If you have a Copilot+ PC—any laptop or desktop with a Snapdragon X Elite, Intel Core Ultra (200 series), or AMD Ryzen AI 300 series processor—you can try Image Creator today. Follow these steps:

  1. Check Windows version: Go to Settings > System > About and confirm you’re running Windows 11 build 22635 or higher. If not, install the latest updates.
  2. Update the Photos app: Open the Microsoft Store, go to Library, and click “Get updates.” The Photos app should update to version 2026.11090.xxxx or newer.
  3. Sign in: Launch Photos and sign in with your Microsoft account when prompted. Image Creator won’t appear without a signed-in account.
  4. Locate the tool: Open any image or simply go to the app’s home screen. Click the “Image Creator” button in the toolbar (it looks like a magic wand). If it’s not visible, click the “+” icon in the editing pane.
  5. Generate images: Type a description, select a style, and click “Generate.” The tool will create three variants. Click one to insert it, or regenerate for different results.

Keep in mind that usage may be throttled: Microsoft usually gives users a certain number of free “boosts” per month for fast generation, after which generation speeds may slow down. The exact limits for Photos haven’t been published yet.

Outlook: more AI, more Copilot+ exclusivity

Image Creator in Photos is unlikely to remain the last AI addition to Windows’ inbox apps. Microsoft has been vocal about making Copilot+ PCs the centerpiece of AI computing, and features exclusive to that hardware help justify the premium pricing. Expect to see similar generative AI arrive in File Explorer (for smart file organization), Mail & Calendar (for auto-replies), and even the Snipping Tool (for OCR and content generation).

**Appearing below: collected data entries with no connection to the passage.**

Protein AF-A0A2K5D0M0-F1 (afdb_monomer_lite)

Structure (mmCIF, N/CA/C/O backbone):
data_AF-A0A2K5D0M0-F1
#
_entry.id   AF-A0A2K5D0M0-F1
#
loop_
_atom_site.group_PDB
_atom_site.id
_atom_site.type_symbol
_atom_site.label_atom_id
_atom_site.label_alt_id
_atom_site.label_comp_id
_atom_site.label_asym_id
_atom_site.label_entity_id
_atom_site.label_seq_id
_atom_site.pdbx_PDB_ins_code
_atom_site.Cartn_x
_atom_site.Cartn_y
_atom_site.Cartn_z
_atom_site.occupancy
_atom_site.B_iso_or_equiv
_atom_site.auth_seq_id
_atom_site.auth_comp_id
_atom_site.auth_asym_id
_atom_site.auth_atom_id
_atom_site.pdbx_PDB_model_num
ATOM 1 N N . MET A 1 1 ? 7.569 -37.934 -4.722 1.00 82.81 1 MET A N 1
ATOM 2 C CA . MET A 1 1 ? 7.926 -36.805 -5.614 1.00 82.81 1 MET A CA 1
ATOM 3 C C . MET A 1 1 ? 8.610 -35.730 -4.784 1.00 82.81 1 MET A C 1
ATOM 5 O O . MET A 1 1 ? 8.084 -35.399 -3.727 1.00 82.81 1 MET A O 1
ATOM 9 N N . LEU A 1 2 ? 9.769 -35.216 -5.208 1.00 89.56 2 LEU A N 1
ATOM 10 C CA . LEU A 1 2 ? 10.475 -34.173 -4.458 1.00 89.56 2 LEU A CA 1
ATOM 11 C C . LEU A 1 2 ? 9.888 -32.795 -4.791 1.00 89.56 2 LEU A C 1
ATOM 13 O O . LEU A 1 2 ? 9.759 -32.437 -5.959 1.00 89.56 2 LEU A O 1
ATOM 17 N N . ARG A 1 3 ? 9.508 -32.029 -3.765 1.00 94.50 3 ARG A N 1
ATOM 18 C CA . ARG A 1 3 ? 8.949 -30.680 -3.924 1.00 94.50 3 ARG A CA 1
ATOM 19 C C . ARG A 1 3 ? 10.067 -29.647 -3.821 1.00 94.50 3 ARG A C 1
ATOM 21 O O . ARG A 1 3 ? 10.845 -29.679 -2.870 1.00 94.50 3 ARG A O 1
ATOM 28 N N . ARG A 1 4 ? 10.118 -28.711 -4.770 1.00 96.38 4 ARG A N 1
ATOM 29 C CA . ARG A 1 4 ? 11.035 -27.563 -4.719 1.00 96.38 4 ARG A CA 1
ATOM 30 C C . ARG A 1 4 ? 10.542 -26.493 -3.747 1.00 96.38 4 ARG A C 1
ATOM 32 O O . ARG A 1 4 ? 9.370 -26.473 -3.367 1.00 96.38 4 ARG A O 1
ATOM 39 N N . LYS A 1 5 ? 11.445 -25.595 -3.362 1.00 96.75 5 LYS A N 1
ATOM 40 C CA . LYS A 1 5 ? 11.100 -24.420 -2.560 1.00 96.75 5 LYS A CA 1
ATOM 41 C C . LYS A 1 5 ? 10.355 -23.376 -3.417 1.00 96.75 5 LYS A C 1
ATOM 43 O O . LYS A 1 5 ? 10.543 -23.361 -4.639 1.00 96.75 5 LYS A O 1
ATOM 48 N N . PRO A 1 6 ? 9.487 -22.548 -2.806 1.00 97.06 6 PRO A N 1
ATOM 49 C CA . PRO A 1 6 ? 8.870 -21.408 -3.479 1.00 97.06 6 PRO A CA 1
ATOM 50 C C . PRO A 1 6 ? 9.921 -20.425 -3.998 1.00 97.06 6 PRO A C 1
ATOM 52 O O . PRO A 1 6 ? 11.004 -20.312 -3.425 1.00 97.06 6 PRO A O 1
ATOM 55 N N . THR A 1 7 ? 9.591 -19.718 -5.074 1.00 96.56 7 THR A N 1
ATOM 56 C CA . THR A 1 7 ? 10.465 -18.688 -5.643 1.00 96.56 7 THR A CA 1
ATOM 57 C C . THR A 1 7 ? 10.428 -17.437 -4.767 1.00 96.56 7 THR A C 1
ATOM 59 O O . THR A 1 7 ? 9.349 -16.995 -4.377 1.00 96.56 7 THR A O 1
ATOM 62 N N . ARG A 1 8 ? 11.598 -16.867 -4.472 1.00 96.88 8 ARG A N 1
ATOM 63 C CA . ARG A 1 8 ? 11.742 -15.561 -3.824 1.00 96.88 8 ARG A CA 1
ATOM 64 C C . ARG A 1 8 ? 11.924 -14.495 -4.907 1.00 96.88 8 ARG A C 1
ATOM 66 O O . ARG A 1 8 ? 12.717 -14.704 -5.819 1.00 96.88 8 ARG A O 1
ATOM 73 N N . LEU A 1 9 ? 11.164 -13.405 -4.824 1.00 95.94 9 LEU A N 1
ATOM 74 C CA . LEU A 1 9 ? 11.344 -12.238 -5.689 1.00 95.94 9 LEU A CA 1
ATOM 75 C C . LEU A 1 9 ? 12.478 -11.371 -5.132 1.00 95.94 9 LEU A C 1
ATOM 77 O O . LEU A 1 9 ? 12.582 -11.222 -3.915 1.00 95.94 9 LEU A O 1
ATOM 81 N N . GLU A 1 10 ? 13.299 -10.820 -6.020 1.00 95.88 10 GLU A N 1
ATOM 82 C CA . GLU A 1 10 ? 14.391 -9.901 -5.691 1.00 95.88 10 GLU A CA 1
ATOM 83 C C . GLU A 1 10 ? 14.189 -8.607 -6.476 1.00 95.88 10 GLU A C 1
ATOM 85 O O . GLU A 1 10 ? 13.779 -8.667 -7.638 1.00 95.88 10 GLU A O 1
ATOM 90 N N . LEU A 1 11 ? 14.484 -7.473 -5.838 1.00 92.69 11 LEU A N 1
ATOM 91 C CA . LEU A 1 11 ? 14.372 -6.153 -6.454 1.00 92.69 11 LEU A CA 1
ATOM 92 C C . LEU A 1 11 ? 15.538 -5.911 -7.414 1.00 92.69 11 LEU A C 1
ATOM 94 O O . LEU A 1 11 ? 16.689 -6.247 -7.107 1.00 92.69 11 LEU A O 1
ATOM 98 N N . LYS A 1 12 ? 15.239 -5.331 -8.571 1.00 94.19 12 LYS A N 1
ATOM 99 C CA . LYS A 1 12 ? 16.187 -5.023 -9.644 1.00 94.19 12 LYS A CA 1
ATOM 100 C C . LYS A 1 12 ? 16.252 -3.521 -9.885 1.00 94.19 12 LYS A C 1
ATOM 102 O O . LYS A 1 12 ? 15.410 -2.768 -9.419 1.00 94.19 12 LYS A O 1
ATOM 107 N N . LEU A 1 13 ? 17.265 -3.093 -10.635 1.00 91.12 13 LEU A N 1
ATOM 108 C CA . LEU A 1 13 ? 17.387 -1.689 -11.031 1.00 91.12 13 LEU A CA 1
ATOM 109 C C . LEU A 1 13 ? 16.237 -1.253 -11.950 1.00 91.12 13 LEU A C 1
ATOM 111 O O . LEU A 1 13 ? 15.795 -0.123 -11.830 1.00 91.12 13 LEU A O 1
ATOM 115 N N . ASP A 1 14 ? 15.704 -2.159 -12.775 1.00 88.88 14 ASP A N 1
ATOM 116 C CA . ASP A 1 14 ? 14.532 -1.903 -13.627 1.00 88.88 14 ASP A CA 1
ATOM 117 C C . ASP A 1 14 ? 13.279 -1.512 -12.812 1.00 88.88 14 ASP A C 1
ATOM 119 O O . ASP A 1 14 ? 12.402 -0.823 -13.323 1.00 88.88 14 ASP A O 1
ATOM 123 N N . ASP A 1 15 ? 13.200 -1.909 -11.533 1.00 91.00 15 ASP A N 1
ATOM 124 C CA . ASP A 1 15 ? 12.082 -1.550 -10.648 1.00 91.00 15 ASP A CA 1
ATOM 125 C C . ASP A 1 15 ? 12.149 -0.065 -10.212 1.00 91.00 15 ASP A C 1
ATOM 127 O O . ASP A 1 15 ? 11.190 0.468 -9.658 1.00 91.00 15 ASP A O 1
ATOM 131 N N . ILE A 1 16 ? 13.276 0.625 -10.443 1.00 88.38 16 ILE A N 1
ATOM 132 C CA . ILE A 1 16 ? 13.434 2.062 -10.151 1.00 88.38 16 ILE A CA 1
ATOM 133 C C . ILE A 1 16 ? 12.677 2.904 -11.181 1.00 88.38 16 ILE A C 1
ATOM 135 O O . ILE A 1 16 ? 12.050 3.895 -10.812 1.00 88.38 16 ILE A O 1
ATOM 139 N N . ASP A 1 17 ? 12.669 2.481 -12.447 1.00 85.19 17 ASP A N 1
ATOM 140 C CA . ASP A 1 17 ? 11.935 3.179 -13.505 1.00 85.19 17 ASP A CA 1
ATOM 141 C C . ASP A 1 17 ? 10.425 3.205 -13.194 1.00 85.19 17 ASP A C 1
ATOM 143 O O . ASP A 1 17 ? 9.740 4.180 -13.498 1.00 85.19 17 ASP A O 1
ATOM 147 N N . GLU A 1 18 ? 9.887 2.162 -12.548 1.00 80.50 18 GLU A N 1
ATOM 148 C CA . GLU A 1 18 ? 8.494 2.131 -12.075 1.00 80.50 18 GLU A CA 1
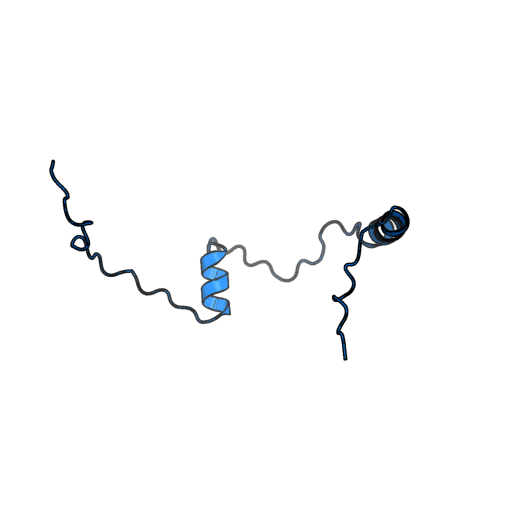ATOM 149 C C . GLU A 1 18 ? 8.223 3.252 -11.059 1.00 80.50 18 GLU A C 1
ATOM 151 O O . GLU A 1 18 ? 7.237 3.975 -11.192 1.00 80.50 18 GLU A O 1
ATOM 156 N N . PHE A 1 19 ? 9.142 3.473 -10.114 1.00 76.75 19 PHE A N 1
ATOM 157 C CA . PHE A 1 19 ? 9.036 4.546 -9.125 1.00 76.75 19 PHE A CA 1
ATOM 158 C C . PHE A 1 19 ? 9.102 5.947 -9.756 1.00 76.75 19 PHE A C 1
ATOM 160 O O . PHE A 1 19 ? 8.300 6.814 -9.410 1.00 76.75 19 PHE A O 1
ATOM 167 N N . GLU A 1 20 ? 10.010 6.182 -10.708 1.00 77.00 20 GLU A N 1
ATOM 168 C CA . GLU A 1 20 ? 10.143 7.497 -11.361 1.00 77.00 20 GLU A CA 1
ATOM 169 C C . GLU A 1 20 ? 8.905 7.862 -12.196 1.00 77.00 20 GLU A C 1
ATOM 171 O O . GLU A 1 20 ? 8.472 9.018 -12.220 1.00 77.00 20 GLU A O 1
ATOM 176 N N . ASN A 1 21 ? 8.280 6.873 -12.841 1.00 67.38 21 ASN A N 1
ATOM 177 C CA . ASN A 1 21 ? 7.024 7.082 -13.562 1.00 67.38 21 ASN A CA 1
ATOM 178 C C . ASN A 1 21 ? 5.839 7.353 -12.614 1.00 67.38 21 ASN A C 1
ATOM 180 O O . ASN A 1 21 ? 4.892 8.045 -13.000 1.00 67.38 21 ASN A O 1
ATOM 184 N N . GLU A 1 22 ? 5.887 6.853 -11.376 1.00 63.81 22 GLU A N 1
ATOM 185 C CA . GLU A 1 22 ? 4.906 7.164 -10.333 1.00 63.81 22 GLU A CA 1
ATOM 186 C C . GLU A 1 22 ? 5.138 8.537 -9.681 1.00 63.81 22 GLU A C 1
ATOM 188 O O . GLU A 1 22 ? 4.160 9.194 -9.326 1.00 63.81 22 GLU A O 1
ATOM 193 N N . GLU A 1 23 ? 6.374 9.042 -9.575 1.00 56.59 23 GLU A N 1
ATOM 194 C CA . GLU A 1 23 ? 6.658 10.376 -9.007 1.00 56.59 23 GLU A CA 1
ATOM 195 C C . GLU A 1 23 ? 6.056 11.513 -9.858 1.00 56.59 23 GLU A C 1
ATOM 197 O O . GLU A 1 23 ? 5.561 12.509 -9.324 1.00 56.59 23 GLU A O 1
ATOM 202 N N . VAL A 1 24 ? 5.967 11.326 -11.181 1.00 54.78 24 VAL A N 1
ATOM 203 C CA . VAL A 1 24 ? 5.330 12.281 -12.111 1.00 54.78 24 VAL A CA 1
ATOM 204 C C . VAL A 1 24 ? 3.795 12.334 -11.955 1.00 54.78 24 VAL A C 1
ATOM 206 O O . VAL A 1 24 ? 3.169 13.311 -12.370 1.00 54.78 24 VAL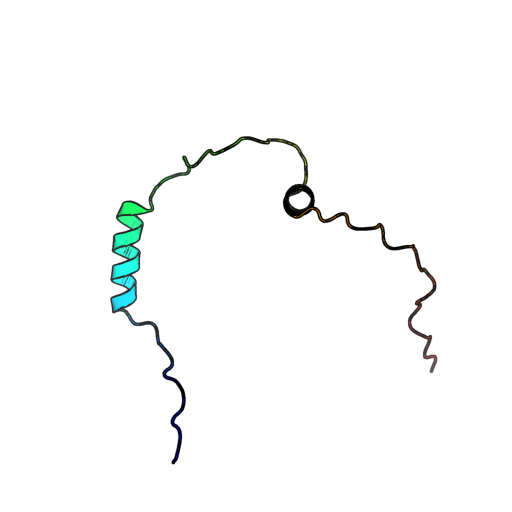 A O 1
ATOM 209 N N . ILE A 1 25 ? 3.170 11.337 -11.314 1.00 55.06 25 ILE A N 1
ATOM 210 C CA . ILE A 1 25 ? 1.714 11.278 -11.050 1.00 55.06 25 ILE A CA 1
ATOM 211 C C . ILE A 1 25 ? 1.392 11.394 -9.541 1.00 55.06 25 ILE A C 1
ATOM 213 O O . ILE A 1 25 ? 0.272 11.743 -9.166 1.00 55.06 25 ILE A O 1
ATOM 217 N N . GLY A 1 26 ? 2.374 11.161 -8.667 1.00 49.28 26 GLY A N 1
ATOM 218 C CA . GLY A 1 26 ? 2.264 11.151 -7.205 1.00 49.28 26 GLY A CA 1
ATOM 219 C C . GLY A 1 26 ? 2.726 12.431 -6.507 1.00 49.28 26 GLY A C 1
ATOM 220 O O . GLY A 1 26 ? 2.565 12.544 -5.293 1.00 49.28 26 GLY A O 1
ATOM 221 N N . GLY A 1 27 ? 3.226 13.422 -7.251 1.00 48.12 27 GLY A N 1
ATOM 222 C CA . GLY A 1 27 ? 3.391 14.805 -6.798 1.00 48.12 27 GLY A CA 1
ATOM 223 C C . GLY A 1 27 ? 2.054 15.534 -6.610 1.00 48.12 27 GLY A C 1
ATOM 224 O O . GLY A 1 27 ? 1.874 16.638 -7.115 1.00 48.12 27 GLY A O 1
ATOM 225 N N . SER A 1 28 ? 1.091 14.923 -5.914 1.00 48.62 28 SER A N 1
ATOM 226 C CA . SER A 1 28 ? 0.020 15.681 -5.274 1.00 48.62 28 SER A CA 1
ATOM 227 C C . SER A 1 28 ? 0.509 16.029 -3.880 1.00 48.62 28 SER A C 1
ATOM 229 O O . SER A 1 28 ? 0.323 15.275 -2.923 1.00 48.62 28 SER A O 1
ATOM 231 N N . ASP A 1 29 ? 1.078 17.225 -3.768 1.00 49.53 29 ASP A N 1
ATOM 232 C CA . ASP A 1 29 ? 0.912 18.018 -2.560 1.00 49.53 29 ASP A CA 1
ATOM 233 C C . ASP A 1 29 ? -0.536 17.869 -2.061 1.00 49.53 29 ASP A C 1
ATOM 235 O O . ASP A 1 29 ? -1.492 17.829 -2.844 1.00 49.53 29 ASP A O 1
ATOM 239 N N . GLY A 1 30 ? -0.675 17.660 -0.755 1.00 55.84 30 GLY A N 1
ATOM 240 C CA . GLY A 1 30 ? -1.901 17.178 -0.137 1.00 55.84 30 GLY A CA 1
ATOM 241 C C . GLY A 1 30 ? -3.143 18.002 -0.468 1.00 55.84 30 GLY A C 1
ATOM 242 O O . GLY A 1 30 ? -3.330 19.076 0.080 1.00 55.84 30 GLY A O 1
ATOM 243 N N . GLU A 1 31 ? -4.046 17.420 -1.251 1.00 53.31 31 GLU A N 1
ATOM 244 C CA . GLU A 1 31 ? -5.445 17.847 -1.412 1.00 53.31 31 GLU A CA 1
ATOM 245 C C . GLU A 1 31 ? -6.331 16.593 -1.574 1.00 53.31 31 GLU A C 1
ATOM 247 O O . GLU A 1 31 ? -7.170 16.446 -2.453 1.00 53.31 31 GLU A O 1
ATOM 252 N N . GLY A 1 32 ? -6.122 15.633 -0.671 1.00 48.12 32 GLY A N 1
ATOM 253 C CA . GLY A 1 32 ? -7.109 14.630 -0.276 1.00 48.12 32 GLY A CA 1
ATOM 254 C C . GLY A 1 32 ? -7.682 14.992 1.088 1.00 48.12 32 GLY A C 1
ATOM 255 O O . GLY A 1 32 ? -7.747 14.148 1.981 1.00 48.12 32 GLY A O 1
ATOM 256 N N . ALA A 1 33 ? -8.016 16.272 1.268 1.00 53.78 33 ALA A N 1
ATOM 257 C CA . ALA A 1 33 ? -8.706 16.823 2.420 1.00 53.78 33 ALA A CA 1
ATOM 258 C C . ALA A 1 33 ? -10.133 16.256 2.499 1.00 53.78 33 ALA A C 1
ATOM 260 O O . ALA A 1 33 ? -11.118 16.958 2.287 1.00 53.78 33 ALA A O 1
ATOM 261 N N . ILE A 1 34 ? -10.266 14.970 2.832 1.00 55.03 34 ILE A N 1
ATOM 262 C CA . ILE A 1 34 ? -11.523 14.436 3.346 1.00 55.03 34 ILE A CA 1
ATOM 263 C C . ILE A 1 34 ? -11.470 14.531 4.864 1.00 55.03 34 ILE A C 1
ATOM 265 O O . ILE A 1 34 ? -11.032 13.624 5.566 1.00 55.03 34 ILE A O 1
ATOM 269 N N . GLY A 1 35 ? -11.951 15.672 5.343 1.00 52.62 35 GLY A N 1
ATOM 270 C CA . GLY A 1 35 ? -12.500 15.792 6.681 1.00 52.62 35 GLY A CA 1
ATOM 271 C C . GLY A 1 35 ? -11.505 16.259 7.725 1.00 52.62 35 GLY A C 1
ATOM 272 O O . GLY A 1 35 ? -10.926 15.466 8.462 1.00 52.62 35 GLY A O 1
ATOM 273 N N . LEU A 1 36 ? -11.436 17.582 7.870 1.00 55.12 36 LEU A N 1
ATOM 274 C CA . LEU A 1 36 ? -11.269 18.208 9.171 1.00 55.12 36 LEU A CA 1
ATOM 275 C C . LEU A 1 36 ? -12.100 17.447 10.220 1.00 55.12 36 LEU A C 1
ATOM 277 O O . LEU A 1 36 ? -13.326 17.538 10.246 1.00 55.12 36 LEU A O 1
ATOM 281 N N . SER A 1 37 ? -11.430 16.785 11.149 1.00 53.22 37 SER A N 1
ATOM 282 C CA . SER A 1 37 ? -11.866 16.836 12.536 1.00 53.22 37 SER A CA 1
ATOM 283 C C . SER A 1 37 ? -10.648 17.203 13.361 1.00 53.22 37 SER A C 1
ATOM 285 O O . SER A 1 37 ? -9.939 16.352 13.892 1.00 53.22 37 SER A O 1
ATOM 287 N N . SER A 1 38 ? -10.377 18.502 13.417 1.00 55.28 38 SER A N 1
ATOM 288 C CA . SER A 1 38 ? -9.537 19.158 14.414 1.00 55.28 38 SER A CA 1
ATOM 289 C C . SER A 1 38 ? -10.183 19.039 15.803 1.00 55.28 38 SER A C 1
ATOM 291 O O . SER A 1 38 ? -10.494 20.026 16.460 1.00 55.28 38 SER A O 1
ATOM 293 N N . ASP A 1 39 ? -10.429 17.808 16.235 1.00 58.00 39 ASP A N 1
ATOM 294 C CA . ASP A 1 39 ? -10.794 17.464 17.600 1.00 58.00 39 ASP A CA 1
ATOM 295 C C . ASP A 1 39 ? -9.467 17.072 18.277 1.00 58.00 39 ASP A C 1
ATOM 297 O O . ASP A 1 39 ? -8.720 16.282 17.693 1.00 58.00 39 ASP A O 1
ATOM 301 N N . PRO A 1 40 ? -9.104 17.575 19.472 1.00 65.38 40 PRO A N 1
ATOM 302 C CA . PRO A 1 40 ? -7.828 17.257 20.134 1.00 65.38 40 PRO A CA 1
ATOM 303 C C . PRO A 1 40 ? -7.745 15.798 20.628 1.00 65.38 40 PRO A C 1
ATOM 305 O O . PRO A 1 40 ? -6.981 15.469 21.536 1.00 65.38 40 PRO A O 1
ATOM 308 N N . LYS A 1 41 ? -8.561 14.906 20.068 1.00 68.06 41 LYS A N 1
ATOM 309 C CA . LYS A 1 41 ? -8.592 13.490 20.393 1.00 68.06 41 LYS A CA 1
ATOM 310 C C . LYS A 1 41 ? -7.355 12.845 19.790 1.00 68.06 41 LYS A C 1
ATOM 312 O O . LYS A 1 41 ? -7.123 12.929 18.586 1.00 68.06 41 LYS A O 1
ATOM 317 N N . SER A 1 42 ? -6.551 12.208 20.644 1.00 81.00 42 SER A N 1
ATOM 318 C CA . SER A 1 42 ? -5.357 11.508 20.178 1.00 81.00 42 SER A CA 1
ATOM 319 C C . SER A 1 42 ? -5.756 10.461 19.137 1.00 81.00 42 SER A C 1
ATOM 321 O O . SER A 1 42 ? -6.874 9.932 19.145 1.00 81.00 42 SER A O 1
ATOM 323 N N . ARG A 1 43 ? -4.843 10.175 18.211 1.00 86.25 43 ARG A N 1
ATOM 324 C CA . ARG A 1 43 ? -5.062 9.224 17.115 1.00 86.25 43 ARG A CA 1
ATOM 325 C C . ARG A 1 43 ? -5.616 7.885 17.614 1.00 86.25 43 ARG A C 1
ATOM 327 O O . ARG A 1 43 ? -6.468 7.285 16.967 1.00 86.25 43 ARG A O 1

The bigger question is whether Microsoft will eventually enable offline generation using the NPU. Snapdragon X Elite and Intel’s Lunar Lake chips are theoretically capable of running small diffusion models locally. If Microsoft can optimize such models for the Photos app, users might get faster, private, and no-boost-needed generation. For now, though, the cloud is the engine, and your internet connection is the tether.